Yes, but the verification is expected to fail. Depends what's more important to the project. In all honesty I don't care to get my patch included with me as an author, as long as the tests are fixed, this PR merged, and a new release with the request uri changes published.

ac000 commented 2 months ago

We currently don't really worry about signing commits, so I'd say don't worry about it.

hongzhidao commented 2 months ago

Yes, I think so. Before we change the rule, I mean REQUEST_URI is changeable, the target and r->target have the same value.

target = path + args;                                                                                     
r->target = path + args;                                                                                  

When URL rewriting happens, both path and r->target are changed.

I was more thinking about

nxt_h1p_peer_header_send()
    nxt_h1p_peer_request_target()
        nxt_encode_complex_uri()

Could r->target & target be different after the call to nxt_encode_complex_uri()?

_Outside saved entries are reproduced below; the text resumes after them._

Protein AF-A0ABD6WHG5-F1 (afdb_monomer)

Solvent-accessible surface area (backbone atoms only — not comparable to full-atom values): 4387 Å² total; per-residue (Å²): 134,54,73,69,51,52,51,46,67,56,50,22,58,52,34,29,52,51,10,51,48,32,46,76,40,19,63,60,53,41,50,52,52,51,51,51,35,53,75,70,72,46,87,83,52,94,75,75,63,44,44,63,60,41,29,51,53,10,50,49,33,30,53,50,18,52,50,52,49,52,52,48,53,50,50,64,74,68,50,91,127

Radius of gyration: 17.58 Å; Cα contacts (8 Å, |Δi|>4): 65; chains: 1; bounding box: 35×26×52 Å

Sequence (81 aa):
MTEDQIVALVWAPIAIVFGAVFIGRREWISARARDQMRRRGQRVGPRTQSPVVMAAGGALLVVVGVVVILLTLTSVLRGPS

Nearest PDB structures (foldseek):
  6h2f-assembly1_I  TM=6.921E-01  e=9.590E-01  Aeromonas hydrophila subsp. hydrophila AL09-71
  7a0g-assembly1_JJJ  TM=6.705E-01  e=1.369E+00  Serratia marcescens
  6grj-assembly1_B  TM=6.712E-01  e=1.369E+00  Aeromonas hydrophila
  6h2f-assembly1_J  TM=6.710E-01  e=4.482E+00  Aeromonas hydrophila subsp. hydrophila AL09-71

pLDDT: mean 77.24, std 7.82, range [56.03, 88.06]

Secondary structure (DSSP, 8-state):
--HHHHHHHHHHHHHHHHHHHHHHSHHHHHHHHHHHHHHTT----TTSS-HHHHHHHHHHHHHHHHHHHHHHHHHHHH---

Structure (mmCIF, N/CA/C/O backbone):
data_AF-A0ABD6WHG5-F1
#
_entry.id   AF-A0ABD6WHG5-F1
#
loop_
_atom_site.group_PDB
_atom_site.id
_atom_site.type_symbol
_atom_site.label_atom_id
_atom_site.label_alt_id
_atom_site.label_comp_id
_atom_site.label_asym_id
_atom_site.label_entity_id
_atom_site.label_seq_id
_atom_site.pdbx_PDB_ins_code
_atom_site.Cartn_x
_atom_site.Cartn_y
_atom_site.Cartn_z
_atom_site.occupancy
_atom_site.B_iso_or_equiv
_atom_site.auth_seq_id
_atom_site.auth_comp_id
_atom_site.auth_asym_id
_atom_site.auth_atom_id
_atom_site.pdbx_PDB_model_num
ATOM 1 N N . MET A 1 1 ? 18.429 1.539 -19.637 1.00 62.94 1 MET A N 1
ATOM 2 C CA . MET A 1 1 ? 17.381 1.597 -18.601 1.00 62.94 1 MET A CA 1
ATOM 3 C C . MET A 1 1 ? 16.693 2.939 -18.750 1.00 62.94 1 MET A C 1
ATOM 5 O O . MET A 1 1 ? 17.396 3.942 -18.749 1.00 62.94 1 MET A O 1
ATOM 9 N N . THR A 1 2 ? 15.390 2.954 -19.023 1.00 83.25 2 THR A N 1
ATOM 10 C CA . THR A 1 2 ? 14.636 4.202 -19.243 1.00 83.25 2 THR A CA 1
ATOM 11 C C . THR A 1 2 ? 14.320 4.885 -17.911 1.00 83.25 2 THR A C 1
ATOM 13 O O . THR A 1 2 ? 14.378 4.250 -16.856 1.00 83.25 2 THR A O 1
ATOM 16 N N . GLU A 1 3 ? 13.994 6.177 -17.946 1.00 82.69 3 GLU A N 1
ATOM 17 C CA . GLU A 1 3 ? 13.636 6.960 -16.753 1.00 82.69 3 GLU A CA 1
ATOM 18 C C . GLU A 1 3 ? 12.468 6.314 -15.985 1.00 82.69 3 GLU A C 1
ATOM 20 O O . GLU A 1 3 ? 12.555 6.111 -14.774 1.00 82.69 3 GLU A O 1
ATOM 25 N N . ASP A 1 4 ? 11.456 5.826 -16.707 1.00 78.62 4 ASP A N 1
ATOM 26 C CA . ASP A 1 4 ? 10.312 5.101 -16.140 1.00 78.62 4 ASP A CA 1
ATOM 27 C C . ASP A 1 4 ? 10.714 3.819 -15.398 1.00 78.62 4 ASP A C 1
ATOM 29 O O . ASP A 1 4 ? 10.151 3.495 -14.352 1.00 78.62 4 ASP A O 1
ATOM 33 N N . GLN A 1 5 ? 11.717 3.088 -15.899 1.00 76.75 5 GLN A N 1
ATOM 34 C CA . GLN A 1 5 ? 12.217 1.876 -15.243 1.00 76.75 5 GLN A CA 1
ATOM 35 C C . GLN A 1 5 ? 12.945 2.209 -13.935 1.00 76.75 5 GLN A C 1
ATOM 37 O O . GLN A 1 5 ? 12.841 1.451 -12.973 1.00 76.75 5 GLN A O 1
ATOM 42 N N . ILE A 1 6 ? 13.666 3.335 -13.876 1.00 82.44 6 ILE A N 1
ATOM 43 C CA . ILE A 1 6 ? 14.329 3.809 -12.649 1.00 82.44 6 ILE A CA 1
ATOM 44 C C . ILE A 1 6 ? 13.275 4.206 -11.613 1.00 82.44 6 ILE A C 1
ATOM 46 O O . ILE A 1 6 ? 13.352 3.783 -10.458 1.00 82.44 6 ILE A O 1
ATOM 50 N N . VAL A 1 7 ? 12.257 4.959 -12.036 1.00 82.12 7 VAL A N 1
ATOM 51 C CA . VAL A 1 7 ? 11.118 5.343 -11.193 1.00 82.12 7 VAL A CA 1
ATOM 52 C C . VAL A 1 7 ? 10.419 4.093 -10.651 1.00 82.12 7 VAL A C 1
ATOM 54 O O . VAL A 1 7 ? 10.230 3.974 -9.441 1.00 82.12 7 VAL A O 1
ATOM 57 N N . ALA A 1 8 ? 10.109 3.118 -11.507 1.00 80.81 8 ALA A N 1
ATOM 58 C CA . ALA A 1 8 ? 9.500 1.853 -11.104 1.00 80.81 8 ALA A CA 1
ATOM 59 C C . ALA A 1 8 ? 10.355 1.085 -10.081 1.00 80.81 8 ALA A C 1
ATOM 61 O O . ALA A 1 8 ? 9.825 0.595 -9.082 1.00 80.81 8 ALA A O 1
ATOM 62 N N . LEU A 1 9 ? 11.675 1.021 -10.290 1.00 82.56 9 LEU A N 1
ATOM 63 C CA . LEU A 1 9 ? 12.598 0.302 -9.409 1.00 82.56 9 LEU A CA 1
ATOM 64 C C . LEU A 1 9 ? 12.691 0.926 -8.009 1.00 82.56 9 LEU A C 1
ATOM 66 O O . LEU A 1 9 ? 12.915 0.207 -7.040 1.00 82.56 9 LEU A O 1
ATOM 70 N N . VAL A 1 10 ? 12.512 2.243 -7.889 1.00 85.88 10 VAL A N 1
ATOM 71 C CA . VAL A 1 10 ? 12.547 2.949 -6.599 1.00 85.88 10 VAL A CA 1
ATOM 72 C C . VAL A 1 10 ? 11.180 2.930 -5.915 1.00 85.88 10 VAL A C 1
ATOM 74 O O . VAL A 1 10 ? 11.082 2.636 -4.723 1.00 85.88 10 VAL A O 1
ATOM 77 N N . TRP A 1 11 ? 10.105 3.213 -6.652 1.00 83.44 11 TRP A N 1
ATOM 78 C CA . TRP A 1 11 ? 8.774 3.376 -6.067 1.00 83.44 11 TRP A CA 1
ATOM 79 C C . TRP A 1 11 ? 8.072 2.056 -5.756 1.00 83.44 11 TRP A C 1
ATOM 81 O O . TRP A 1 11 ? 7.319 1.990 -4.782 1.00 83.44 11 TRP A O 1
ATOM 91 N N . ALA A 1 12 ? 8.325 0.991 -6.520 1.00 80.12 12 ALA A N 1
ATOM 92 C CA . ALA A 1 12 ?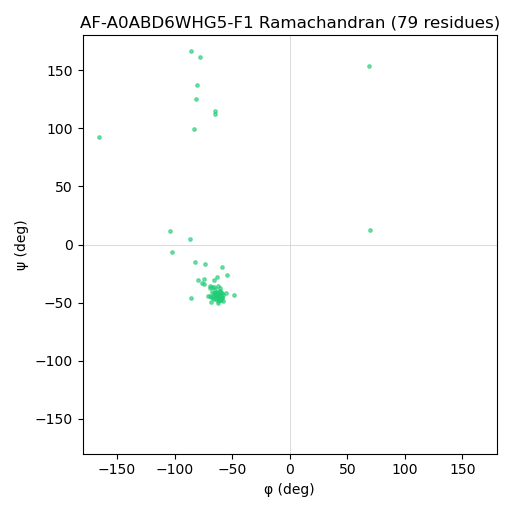 7.673 -0.291 -6.276 1.00 80.12 12 ALA A CA 1
ATOM 93 C C . ALA A 1 12 ? 8.091 -0.948 -4.941 1.00 80.12 12 ALA A C 1
ATOM 95 O O . ALA A 1 12 ? 7.199 -1.358 -4.195 1.00 80.12 12 ALA A O 1
ATOM 96 N N . PRO A 1 13 ? 9.382 -0.993 -4.549 1.00 82.06 13 PRO A N 1
ATOM 97 C CA . PRO A 1 13 ? 9.778 -1.467 -3.222 1.00 82.06 13 PRO A CA 1
ATOM 98 C C . PRO A 1 13 ? 9.182 -0.624 -2.092 1.00 82.06 13 PRO A C 1
ATOM 100 O O . PRO A 1 13 ? 8.718 -1.178 -1.097 1.00 82.06 13 PRO A O 1
ATOM 103 N N . ILE A 1 14 ? 9.134 0.704 -2.256 1.00 86.06 14 ILE A N 1
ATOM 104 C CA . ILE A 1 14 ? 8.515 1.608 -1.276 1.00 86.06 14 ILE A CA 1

Hmm, they should be the same. Take /blah%2Fblah as an example. The r->target is /blah%2Fblah, and the r->quoted_target is set after the uri parsed. Then in the peer header send, we did something like this.

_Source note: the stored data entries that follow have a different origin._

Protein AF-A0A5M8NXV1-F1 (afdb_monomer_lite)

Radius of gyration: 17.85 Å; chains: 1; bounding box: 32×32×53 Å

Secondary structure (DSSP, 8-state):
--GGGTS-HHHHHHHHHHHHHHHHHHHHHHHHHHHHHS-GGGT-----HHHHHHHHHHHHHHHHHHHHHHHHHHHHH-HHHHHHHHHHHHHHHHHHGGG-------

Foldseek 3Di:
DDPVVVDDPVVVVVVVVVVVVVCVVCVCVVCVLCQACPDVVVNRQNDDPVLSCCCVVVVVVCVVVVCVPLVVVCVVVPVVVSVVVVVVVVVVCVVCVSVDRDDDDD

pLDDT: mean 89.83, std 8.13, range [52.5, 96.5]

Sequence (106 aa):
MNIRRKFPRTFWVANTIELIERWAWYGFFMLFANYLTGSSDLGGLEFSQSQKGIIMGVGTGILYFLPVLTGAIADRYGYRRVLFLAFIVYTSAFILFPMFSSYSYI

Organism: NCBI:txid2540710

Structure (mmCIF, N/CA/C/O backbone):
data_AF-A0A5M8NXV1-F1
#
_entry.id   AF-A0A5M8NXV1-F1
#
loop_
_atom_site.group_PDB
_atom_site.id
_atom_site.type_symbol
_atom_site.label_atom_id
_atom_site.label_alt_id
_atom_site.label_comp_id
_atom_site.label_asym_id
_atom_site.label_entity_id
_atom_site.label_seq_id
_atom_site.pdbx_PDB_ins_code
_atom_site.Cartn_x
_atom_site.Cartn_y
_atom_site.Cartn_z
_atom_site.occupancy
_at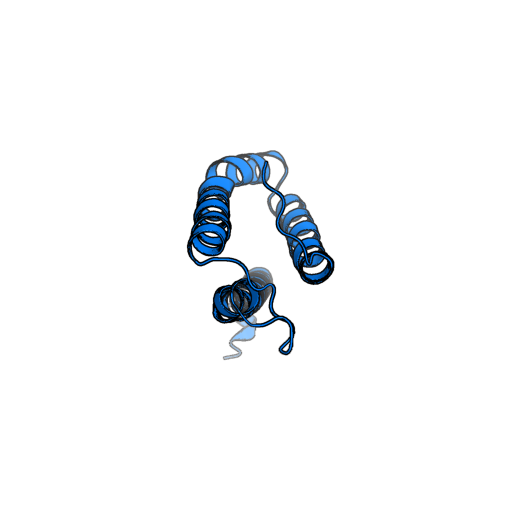om_site.B_iso_or_equiv
_atom_site.auth_seq_id
_atom_site.auth_comp_id
_atom_site.auth_asym_id
_atom_site.auth_atom_id
_atom_site.pdbx_PDB_model_num
ATOM 1 N N . MET A 1 1 ? -6.220 -20.837 31.292 1.00 56.75 1 MET A N 1
ATOM 2 C CA . MET A 1 1 ? -6.815 -19.509 30.996 1.00 56.75 1 MET A CA 1
ATOM 3 C C . MET A 1 1 ? -6.905 -19.344 29.480 1.00 56.75 1 MET A C 1
ATOM 5 O O . MET A 1 1 ? -5.881 -19.439 28.819 1.00 56.75 1 MET A O 1
ATOM 9 N N . ASN A 1 2 ? -8.105 -19.197 28.908 1.00 69.56 2 ASN A N 1
ATOM 10 C CA . ASN A 1 2 ? -8.305 -19.210 27.451 1.00 69.56 2 ASN A CA 1
ATOM 11 C C . ASN A 1 2 ? -7.821 -17.885 26.822 1.00 69.56 2 ASN A C 1
ATOM 13 O O . ASN A 1 2 ? -8.431 -16.841 27.048 1.00 69.56 2 ASN A O 1
ATOM 17 N N . ILE A 1 3 ? -6.725 -17.923 26.054 1.00 74.19 3 ILE A N 1
ATOM 18 C CA . ILE A 1 3 ? -6.074 -16.749 25.433 1.00 74.19 3 ILE A CA 1
ATOM 19 C C . ILE A 1 3 ? -7.050 -15.920 24.590 1.00 74.19 3 ILE A C 1
ATOM 21 O O . ILE A 1 3 ? -6.982 -14.693 24.595 1.00 74.19 3 ILE A O 1
ATOM 25 N N . ARG A 1 4 ? -8.035 -16.563 23.952 1.00 69.44 4 ARG A N 1
ATOM 26 C CA . ARG A 1 4 ? -9.053 -15.874 23.142 1.00 69.44 4 ARG A CA 1
ATOM 27 C C . ARG A 1 4 ? -9.920 -14.897 23.941 1.00 69.44 4 ARG A C 1
ATOM 29 O O . ARG A 1 4 ? -10.431 -13.950 23.363 1.00 69.44 4 ARG A O 1
ATOM 36 N N . ARG A 1 5 ? -10.069 -15.105 25.256 1.00 75.38 5 ARG A N 1
ATOM 37 C CA . ARG A 1 5 ? -10.840 -14.224 26.153 1.00 75.38 5 ARG A CA 1
ATOM 38 C C . ARG A 1 5 ? -9.981 -13.130 26.801 1.00 75.38 5 ARG A C 1
ATOM 40 O O . ARG A 1 5 ? -10.540 -12.269 27.466 1.00 75.38 5 ARG A O 1
ATOM 47 N N . LYS A 1 6 ? -8.649 -13.154 26.626 1.00 86.88 6 LYS A N 1
ATOM 48 C CA . LYS A 1 6 ? -7.742 -12.115 27.154 1.00 86.88 6 LYS A CA 1
ATOM 49 C C . LYS A 1 6 ? -7.763 -10.823 26.334 1.00 86.88 6 LYS A C 1
ATOM 51 O O . LYS A 1 6 ? -7.449 -9.774 26.878 1.00 86.88 6 LYS A O 1
ATOM 56 N N . PHE A 1 7 ? -8.126 -10.897 25.054 1.00 91.19 7 PHE A N 1
ATOM 57 C CA . PHE A 1 7 ? -8.113 -9.756 24.138 1.00 91.19 7 PHE A CA 1
ATOM 58 C C . PHE A 1 7 ? -9.485 -9.542 23.487 1.00 91.19 7 PHE A C 1
ATOM 60 O O . PHE A 1 7 ? -10.202 -10.518 23.247 1.00 91.19 7 PHE A O 1
ATOM 67 N N . PRO A 1 8 ? -9.859 -8.286 23.175 1.00 92.25 8 PRO A N 1
ATOM 68 C CA . PRO A 1 8 ? -11.126 -7.986 22.519 1.00 92.25 8 PRO A CA 1
ATOM 69 C C . PRO A 1 8 ? -11.163 -8.564 21.099 1.00 92.25 8 PRO A C 1
ATOM 71 O O . PRO A 1 8 ? -10.133 -8.737 20.450 1.00 92.25 8 PRO A O 1
ATOM 74 N N . ARG A 1 9 ? -12.364 -8.805 20.561 1.00 90.25 9 ARG A N 1
ATOM 75 C CA . ARG A 1 9 ? -12.537 -9.332 19.192 1.00 90.25 9 ARG A CA 1
ATOM 76 C C . ARG A 1 9 ? -11.811 -8.486 18.138 1.00 90.25 9 ARG A C 1
ATOM 78 O O . ARG A 1 9 ? -11.217 -9.044 17.223 1.00 90.25 9 ARG A O 1
ATOM 85 N N . THR A 1 10 ? -11.822 -7.163 18.294 1.00 91.12 10 THR A N 1
ATOM 86 C CA . THR A 1 10 ? -11.144 -6.224 17.388 1.00 91.12 10 THR A CA 1
ATOM 87 C C . THR A 1 10 ? -9.643 -6.480 17.297 1.00 91.12 10 THR A C 1
ATOM 89 O O . THR A 1 10 ? -9.094 -6.382 16.209 1.00 91.12 10 THR A O 1
ATOM 92 N N . PHE A 1 11 ? -8.991 -6.861 18.402 1.00 92.31 11 PHE A N 1
ATOM 93 C CA . PHE A 1 11 ? -7.564 -7.187 18.405 1.00 92.31 11 PHE A CA 1
ATOM 94 C C . PHE A 1 11 ? -7.273 -8.360 17.469 1.00 92.31 11 PHE A C 1
ATOM 96 O O . PHE A 1 11 ? -6.407 -8.260 16.605 1.00 92.31 11 PHE A O 1
ATOM 103 N N . TRP A 1 12 ? -8.033 -9.449 17.598 1.00 94.19 12 TRP A N 1
ATOM 104 C CA . TRP A 1 12 ? -7.851 -10.630 16.757 1.00 94.19 12 TRP A CA 1
ATOM 105 C C . TRP A 1 12 ? -8.129 -10.324 15.288 1.00 94.19 12 TRP A C 1
ATOM 107 O O . TRP A 1 12 ? -7.324 -10.673 14.436 1.00 94.19 12 TRP A O 1
ATOM 117 N N . VAL A 1 13 ? -9.224 -9.614 15.000 1.00 92.94 13 VAL A N 1
ATOM 118 C CA . VAL A 1 13 ? -9.584 -9.238 13.626 1.00 92.94 13 VAL A CA 1
ATOM 119 C C . VAL A 1 13 ? -8.504 -8.359 12.994 1.00 92.94 13 VAL A C 1
ATOM 121 O O . VAL A 1 13 ? -8.063 -8.659 11.891 1.00 92.94 13 VAL A O 1
ATOM 124 N N . ALA A 1 14 ? -8.042 -7.317 13.690 1.00 92.31 14 ALA A N 1
ATOM 125 C CA . ALA A 1 14 ? -7.031 -6.405 13.163 1.00 92.31 14 ALA A CA 1
ATOM 126 C C . ALA A 1 14 ? -5.700 -7.120 12.890 1.00 92.31 14 ALA A C 1
ATOM 128 O O . ALA A 1 14 ? -5.148 -6.974 11.807 1.00 92.31 14 ALA A O 1
ATOM 129 N N . ASN A 1 15 ? -5.227 -7.951 13.825 1.00 94.88 15 ASN A N 1
ATOM 130 C CA . ASN A 1 15 ? -3.979 -8.694 13.641 1.00 94.88 15 ASN A CA 1
ATOM 131 C C . ASN A 1 15 ? -4.077 -9.726 12.514 1.00 94.88 15 ASN A C 1
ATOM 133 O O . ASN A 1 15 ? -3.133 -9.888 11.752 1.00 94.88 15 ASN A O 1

    if (r->quoted_target) {
        encode = nxt_encode_complex_uri(NULL, r->path->start,
                                        r->path->length);
    } else {
        encode = 0;
    }
ac000 commented 2 months ago

Just so I fully understand this.

static nxt_int_t
nxt_h1p_peer_request_target(nxt_http_request_t *r, nxt_str_t *target)
{
    u_char  *p;
    size_t  size, encode;

    if (!r->uri_changed) {
        *target = r->target;
        return NXT_OK;
    }

    if (!r->quoted_target && r->args->length == 0) {
        *target = *r->path;
        return NXT_OK;

So you're saying that at this point ->target and ->path are the same?

Carrying on

...

    target->start = nxt_mp_nget(r->mem_pool, size);
    if (target->start == NULL) {
        return NXT_ERROR;
    }

    if (r->quoted_target) {
        p = (u_char *) nxt_encode_complex_uri(target->start, r->path->start,
                                              r->path->length);

    } else {
        p = nxt_cpymem(target->start, r->path->start, r->path->length);
    }

    if (r->args->length > 0) {
        *p++ = '?';
        p = nxt_cpymem(p, r->args->start, r->args->length);
    }

    target->length = p - target->start;

...

After all that, target would be the same as r->target?

hongzhidao commented 2 months ago

So you're saying that at this point ->target and ->path are the same?

Yep, and it might be not changed, in this case, we don't need to allocate a new memory.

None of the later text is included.